Meski demikian, sejumlah dinamika atmosfer lainnya masih berperan dalam mendukung potensi hujan di beberapa wilayah Indonesia dalam sepekan kedepan. Secara spasial, MJO diprediksi melintasi sebagian wilayah Aceh, Sumatra Utara, Riau, dan Kepulauan Riau.
Selain itu, Gelombang Kelvin diprediksi aktif di Pulau Sumatra bagian tengah hingga selatan, Kalimantan, Sulawesi, Maluku, Maluku Utara, dan Pulau Papua bagian utara hingga tengah.
Kemudian, Gelombang Rossby Ekuatorial diprakirakan aktif di pesisir selatan Jawa Barat, Kalimantan Timur, Pulau Sulawesi bagian utara hingga tengah, Maluku Utara, dan Papua Selatan. Aktivitas gelombang Mixed Rossby-Gravity (MRG) juga diprediksi aktif di Laut Banda dan Laut Arafura.
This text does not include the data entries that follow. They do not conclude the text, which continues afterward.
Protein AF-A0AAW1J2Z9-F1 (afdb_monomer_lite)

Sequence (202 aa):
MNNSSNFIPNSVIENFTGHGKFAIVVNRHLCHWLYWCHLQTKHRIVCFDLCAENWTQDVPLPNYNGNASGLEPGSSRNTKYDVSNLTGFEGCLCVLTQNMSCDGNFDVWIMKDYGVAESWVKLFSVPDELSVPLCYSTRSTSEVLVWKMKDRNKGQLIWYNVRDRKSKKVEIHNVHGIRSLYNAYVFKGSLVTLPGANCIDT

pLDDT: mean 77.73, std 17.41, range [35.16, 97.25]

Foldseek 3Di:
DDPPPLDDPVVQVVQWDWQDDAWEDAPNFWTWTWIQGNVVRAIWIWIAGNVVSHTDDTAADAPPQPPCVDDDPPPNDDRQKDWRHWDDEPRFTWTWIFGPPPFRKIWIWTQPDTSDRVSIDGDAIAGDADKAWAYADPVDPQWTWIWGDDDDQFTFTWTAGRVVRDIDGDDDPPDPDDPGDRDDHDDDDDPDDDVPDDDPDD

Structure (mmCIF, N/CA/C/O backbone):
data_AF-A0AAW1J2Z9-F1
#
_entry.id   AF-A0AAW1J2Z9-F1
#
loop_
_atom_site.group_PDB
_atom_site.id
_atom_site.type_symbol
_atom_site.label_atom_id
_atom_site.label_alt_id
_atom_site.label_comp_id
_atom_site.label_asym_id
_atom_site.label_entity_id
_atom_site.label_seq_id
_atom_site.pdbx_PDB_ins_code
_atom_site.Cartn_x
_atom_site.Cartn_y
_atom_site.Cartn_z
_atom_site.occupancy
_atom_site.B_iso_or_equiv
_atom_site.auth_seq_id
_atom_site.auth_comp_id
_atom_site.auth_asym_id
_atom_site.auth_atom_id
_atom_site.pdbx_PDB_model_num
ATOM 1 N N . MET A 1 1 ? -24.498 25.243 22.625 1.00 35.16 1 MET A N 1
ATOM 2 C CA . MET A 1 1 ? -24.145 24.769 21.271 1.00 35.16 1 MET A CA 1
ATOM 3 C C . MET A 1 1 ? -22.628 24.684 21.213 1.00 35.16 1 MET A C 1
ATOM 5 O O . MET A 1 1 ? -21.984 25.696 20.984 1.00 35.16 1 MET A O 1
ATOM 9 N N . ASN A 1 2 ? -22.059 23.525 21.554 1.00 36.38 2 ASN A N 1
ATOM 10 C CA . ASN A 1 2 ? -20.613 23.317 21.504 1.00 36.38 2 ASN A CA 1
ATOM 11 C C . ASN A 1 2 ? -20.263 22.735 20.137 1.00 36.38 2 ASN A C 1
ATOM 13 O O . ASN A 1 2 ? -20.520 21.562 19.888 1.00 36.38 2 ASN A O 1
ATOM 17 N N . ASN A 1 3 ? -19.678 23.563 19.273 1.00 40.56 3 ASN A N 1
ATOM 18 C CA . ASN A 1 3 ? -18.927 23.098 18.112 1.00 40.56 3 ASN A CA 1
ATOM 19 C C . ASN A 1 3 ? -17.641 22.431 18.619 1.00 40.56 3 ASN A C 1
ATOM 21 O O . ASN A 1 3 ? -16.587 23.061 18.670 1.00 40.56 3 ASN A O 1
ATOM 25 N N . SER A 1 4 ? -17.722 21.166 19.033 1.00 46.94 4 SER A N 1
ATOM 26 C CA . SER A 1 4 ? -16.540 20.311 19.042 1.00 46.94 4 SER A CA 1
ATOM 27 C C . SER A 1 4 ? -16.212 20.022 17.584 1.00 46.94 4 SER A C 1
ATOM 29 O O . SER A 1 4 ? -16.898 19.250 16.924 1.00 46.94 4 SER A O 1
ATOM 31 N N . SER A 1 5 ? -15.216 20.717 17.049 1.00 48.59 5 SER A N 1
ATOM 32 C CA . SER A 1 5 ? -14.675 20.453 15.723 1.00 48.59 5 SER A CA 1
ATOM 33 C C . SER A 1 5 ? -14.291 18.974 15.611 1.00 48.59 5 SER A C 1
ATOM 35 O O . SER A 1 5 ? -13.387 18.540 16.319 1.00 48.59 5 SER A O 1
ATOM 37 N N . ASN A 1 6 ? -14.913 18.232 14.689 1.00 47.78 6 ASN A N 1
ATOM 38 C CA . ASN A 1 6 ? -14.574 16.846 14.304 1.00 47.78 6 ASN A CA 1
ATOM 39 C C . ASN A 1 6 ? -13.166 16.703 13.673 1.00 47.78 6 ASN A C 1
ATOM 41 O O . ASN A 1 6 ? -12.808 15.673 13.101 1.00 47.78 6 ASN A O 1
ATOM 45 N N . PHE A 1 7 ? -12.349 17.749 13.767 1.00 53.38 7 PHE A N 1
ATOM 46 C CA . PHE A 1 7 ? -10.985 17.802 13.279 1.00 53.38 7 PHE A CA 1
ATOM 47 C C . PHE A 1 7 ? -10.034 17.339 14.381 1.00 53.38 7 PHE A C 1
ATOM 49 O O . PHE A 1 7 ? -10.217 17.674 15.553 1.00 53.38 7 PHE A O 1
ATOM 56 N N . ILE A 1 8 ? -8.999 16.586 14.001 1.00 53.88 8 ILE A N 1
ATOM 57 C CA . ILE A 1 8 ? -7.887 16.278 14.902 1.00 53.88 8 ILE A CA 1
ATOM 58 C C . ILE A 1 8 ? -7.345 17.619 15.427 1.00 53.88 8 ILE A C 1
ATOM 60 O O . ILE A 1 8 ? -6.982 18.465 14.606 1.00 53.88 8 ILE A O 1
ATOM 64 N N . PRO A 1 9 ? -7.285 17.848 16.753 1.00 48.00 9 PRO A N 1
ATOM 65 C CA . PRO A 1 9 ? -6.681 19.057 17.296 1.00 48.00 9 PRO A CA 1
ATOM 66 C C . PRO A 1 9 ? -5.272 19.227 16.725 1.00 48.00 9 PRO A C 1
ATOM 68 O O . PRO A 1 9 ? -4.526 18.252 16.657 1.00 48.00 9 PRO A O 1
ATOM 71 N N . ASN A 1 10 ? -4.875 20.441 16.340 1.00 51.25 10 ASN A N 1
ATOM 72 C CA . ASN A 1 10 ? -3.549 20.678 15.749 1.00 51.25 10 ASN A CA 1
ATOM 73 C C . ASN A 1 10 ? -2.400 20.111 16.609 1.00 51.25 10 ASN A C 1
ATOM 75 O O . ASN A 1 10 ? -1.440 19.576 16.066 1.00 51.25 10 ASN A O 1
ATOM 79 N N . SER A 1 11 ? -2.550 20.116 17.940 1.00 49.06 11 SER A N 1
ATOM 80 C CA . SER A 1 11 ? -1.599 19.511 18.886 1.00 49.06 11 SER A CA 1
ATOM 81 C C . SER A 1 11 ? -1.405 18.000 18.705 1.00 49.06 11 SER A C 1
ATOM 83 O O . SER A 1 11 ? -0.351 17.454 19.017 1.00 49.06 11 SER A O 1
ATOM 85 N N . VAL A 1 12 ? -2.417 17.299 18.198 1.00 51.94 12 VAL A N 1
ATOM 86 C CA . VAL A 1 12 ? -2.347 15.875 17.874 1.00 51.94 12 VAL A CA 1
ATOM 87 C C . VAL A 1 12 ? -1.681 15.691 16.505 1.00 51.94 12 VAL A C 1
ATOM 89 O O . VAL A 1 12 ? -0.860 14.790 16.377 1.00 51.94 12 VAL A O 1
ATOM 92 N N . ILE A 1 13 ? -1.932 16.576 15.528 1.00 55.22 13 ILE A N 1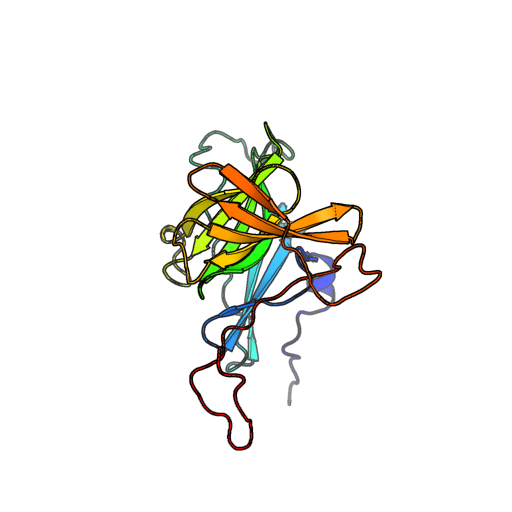
ATOM 93 C CA . ILE A 1 13 ? -1.301 16.550 14.189 1.00 55.22 13 ILE A CA 1
ATOM 94 C C . ILE A 1 13 ? 0.220 16.755 14.268 1.00 55.22 13 ILE A C 1
ATOM 96 O O . ILE A 1 13 ? 0.953 16.072 13.557 1.00 55.22 13 ILE A O 1
ATOM 100 N N . GLU A 1 14 ? 0.708 17.621 15.162 1.00 57.00 14 GLU A N 1
ATOM 101 C CA . GLU A 1 14 ? 2.152 17.852 15.373 1.00 57.00 14 GLU A CA 1
ATOM 102 C C . GLU A 1 14 ? 2.928 16.571 15.734 1.00 57.00 14 GLU A C 1
ATOM 104 O O . GLU A 1 14 ? 4.134 16.482 15.510 1.00 57.00 14 GLU A O 1
ATOM 109 N N . ASN A 1 15 ? 2.233 15.548 16.239 1.00 57.53 15 ASN A N 1
ATOM 110 C CA . ASN A 1 15 ? 2.817 14.273 16.642 1.00 57.53 15 ASN A CA 1
ATOM 111 C C . ASN A 1 15 ? 2.774 13.191 15.553 1.00 57.53 15 ASN A C 1
ATOM 113 O O . ASN A 1 15 ? 3.161 12.048 15.830 1.00 57.53 15 ASN A O 1
ATOM 117 N N . PHE A 1 16 ? 2.343 13.525 14.332 1.00 55.47 16 PHE A N 1
ATOM 118 C CA . PHE A 1 16 ? 2.258 12.578 13.226 1.00 55.47 16 PHE A CA 1
ATOM 119 C C . PHE A 1 16 ? 3.012 13.032 11.977 1.00 55.47 16 PHE A C 1
ATOM 121 O O . PHE A 1 16 ? 2.825 14.138 11.477 1.00 55.47 16 PHE A O 1
ATOM 128 N N . THR A 1 17 ? 3.792 12.119 11.397 1.00 63.22 17 THR A N 1
ATOM 129 C CA . THR A 1 17 ? 4.319 12.269 10.032 1.00 63.22 17 THR A CA 1
ATOM 130 C C . THR A 1 17 ? 3.582 11.300 9.112 1.00 63.22 17 THR A C 1
ATOM 132 O O . THR A 1 17 ? 3.598 10.093 9.344 1.00 63.22 17 THR A O 1
ATOM 135 N N . GLY A 1 18 ? 2.897 11.816 8.089 1.00 57.09 18 GLY A N 1
ATOM 136 C CA . GLY A 1 18 ? 2.135 10.994 7.145 1.00 57.09 18 GLY A CA 1
ATOM 137 C C . GLY A 1 18 ? 3.031 10.245 6.158 1.00 57.09 18 GLY A C 1
ATOM 138 O O . GLY A 1 18 ? 3.903 10.848 5.528 1.00 57.09 18 GLY A O 1
ATOM 139 N N . HIS A 1 19 ? 2.779 8.948 5.990 1.00 57.66 19 HIS A N 1
ATOM 140 C CA . HIS A 1 19 ? 3.363 8.120 4.938 1.00 57.66 19 HIS A CA 1
ATOM 141 C C . HIS A 1 19 ? 2.296 7.891 3.862 1.00 57.66 19 HIS A C 1
ATOM 143 O O . HIS A 1 19 ? 1.321 7.177 4.074 1.00 57.66 19 HIS A O 1
ATOM 149 N N . GLY A 1 20 ? 2.465 8.543 2.710 1.00 56.94 20 GLY A N 1
ATOM 150 C CA . GLY A 1 20 ? 1.444 8.603 1.661 1.00 56.94 20 GLY A CA 1
ATOM 151 C C . GLY A 1 20 ? 0.668 9.922 1.694 1.00 56.94 20 GLY A C 1
ATOM 152 O O . GLY A 1 20 ? 0.341 10.463 2.745 1.00 56.94 20 GLY A O 1
ATOM 153 N N . LYS A 1 21 ? 0.422 10.492 0.510 1.00 60.25 21 LYS A N 1
ATOM 154 C CA . LYS A 1 21 ? -0.183 11.829 0.359 1.00 60.25 21 LYS A CA 1
ATOM 155 C C . LYS A 1 21 ? -1.715 11.821 0.380 1.00 60.25 21 LYS A C 1
ATOM 157 O O . LYS A 1 21 ? -2.315 12.890 0.408 1.00 60.25 21 LYS A O 1
ATOM 162 N N . PHE A 1 22 ? -2.341 10.648 0.310 1.00 72.75 22 PHE A N 1
ATOM 163 C CA . PHE A 1 22 ? -3.763 10.517 0.005 1.00 72.75 22 PHE A CA 1
ATOM 164 C C . PHE A 1 22 ? -4.436 9.516 0.926 1.00 72.75 22 PHE A C 1
ATOM 166 O O . PHE A 1 22 ? -3.828 8.526 1.329 1.00 72.75 22 PHE A O 1
ATOM 173 N N . ALA A 1 23 ? -5.700 9.791 1.221 1.00 85.44 23 ALA A N 1
ATOM 174 C CA . ALA A 1 23 ? -6.532 8.892 1.988 1.00 85.44 23 ALA A CA 1
ATOM 175 C C . ALA A 1 23 ? -7.005 7.718 1.126 1.00 85.44 23 ALA A C 1
ATOM 177 O O . ALA A 1 23 ? -7.316 7.899 -0.055 1.00 85.44 23 ALA A O 1
ATOM 178 N N . ILE A 1 24 ? -7.109 6.532 1.720 1.00 89.56 24 ILE A N 1
ATOM 179 C CA . ILE A 1 24 ? -7.667 5.344 1.069 1.00 89.56 24 ILE A CA 1
ATOM 180 C C . ILE A 1 24 ? -9.069 5.095 1.608 1.00 89.56 24 ILE A C 1
ATOM 182 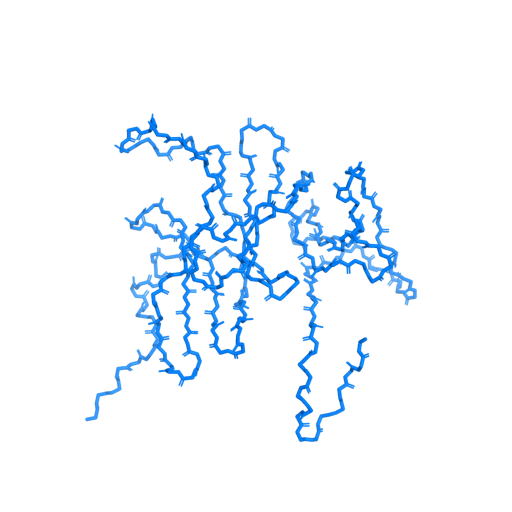O O . ILE A 1 24 ? -9.252 4.906 2.810 1.00 89.56 24 ILE A O 1
ATOM 186 N N . VAL A 1 25 ? -10.065 5.082 0.723 1.00 88.62 25 VAL A N 1
ATOM 187 C CA . VAL A 1 25 ? -11.457 4.838 1.113 1.00 88.62 25 VAL A CA 1
ATOM 188 C C . VAL A 1 25 ? -11.801 3.363 0.926 1.00 88.62 25 VAL A C 1
ATOM 190 O O . VAL A 1 25 ? -11.720 2.836 -0.182 1.00 88.62 25 VAL A O 1
ATOM 193 N N . VAL A 1 26 ? -12.218 2.709 2.008 1.00 85.38 26 VAL A N 1
ATOM 194 C CA . VAL A 1 26 ? -12.737 1.333 2.027 1.00 85.38 26 VAL A CA 1
ATOM 195 C C . VAL A 1 26 ? -14.205 1.382 2.447 1.00 85.38 26 VAL A C 1
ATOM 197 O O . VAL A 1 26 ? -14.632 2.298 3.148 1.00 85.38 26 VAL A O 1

Kondisi ini dapat memicu terbentuknya daerah konvergensi dan konfluensi yang mendukung pertumbuhan awan hujan di wilayah-wilayah tersebut.
Pada skala lokal, kondisi labilitas lokal kuat yang mendukung proses konvektif terdapat di Aceh, Sumatra Utara, Sumatra Barat, Riau, Jambi, Sumatra Selatan, DK Jakarta, Jawa Barat, Jawa Tengah, Kalimantan Barat, Kalimantan Tengah, Kalimantan Timur, Kalimantan Utara, Sulawesi Utara, Gorontalo, Sulawesi Tengah, Sulawesi Selatan, Sulawesi Tenggara, Maluku Utara, Maluku, Papua Barat Daya, Papua Barat, Papua, Papua Pegunungan, dan Papua Selatan.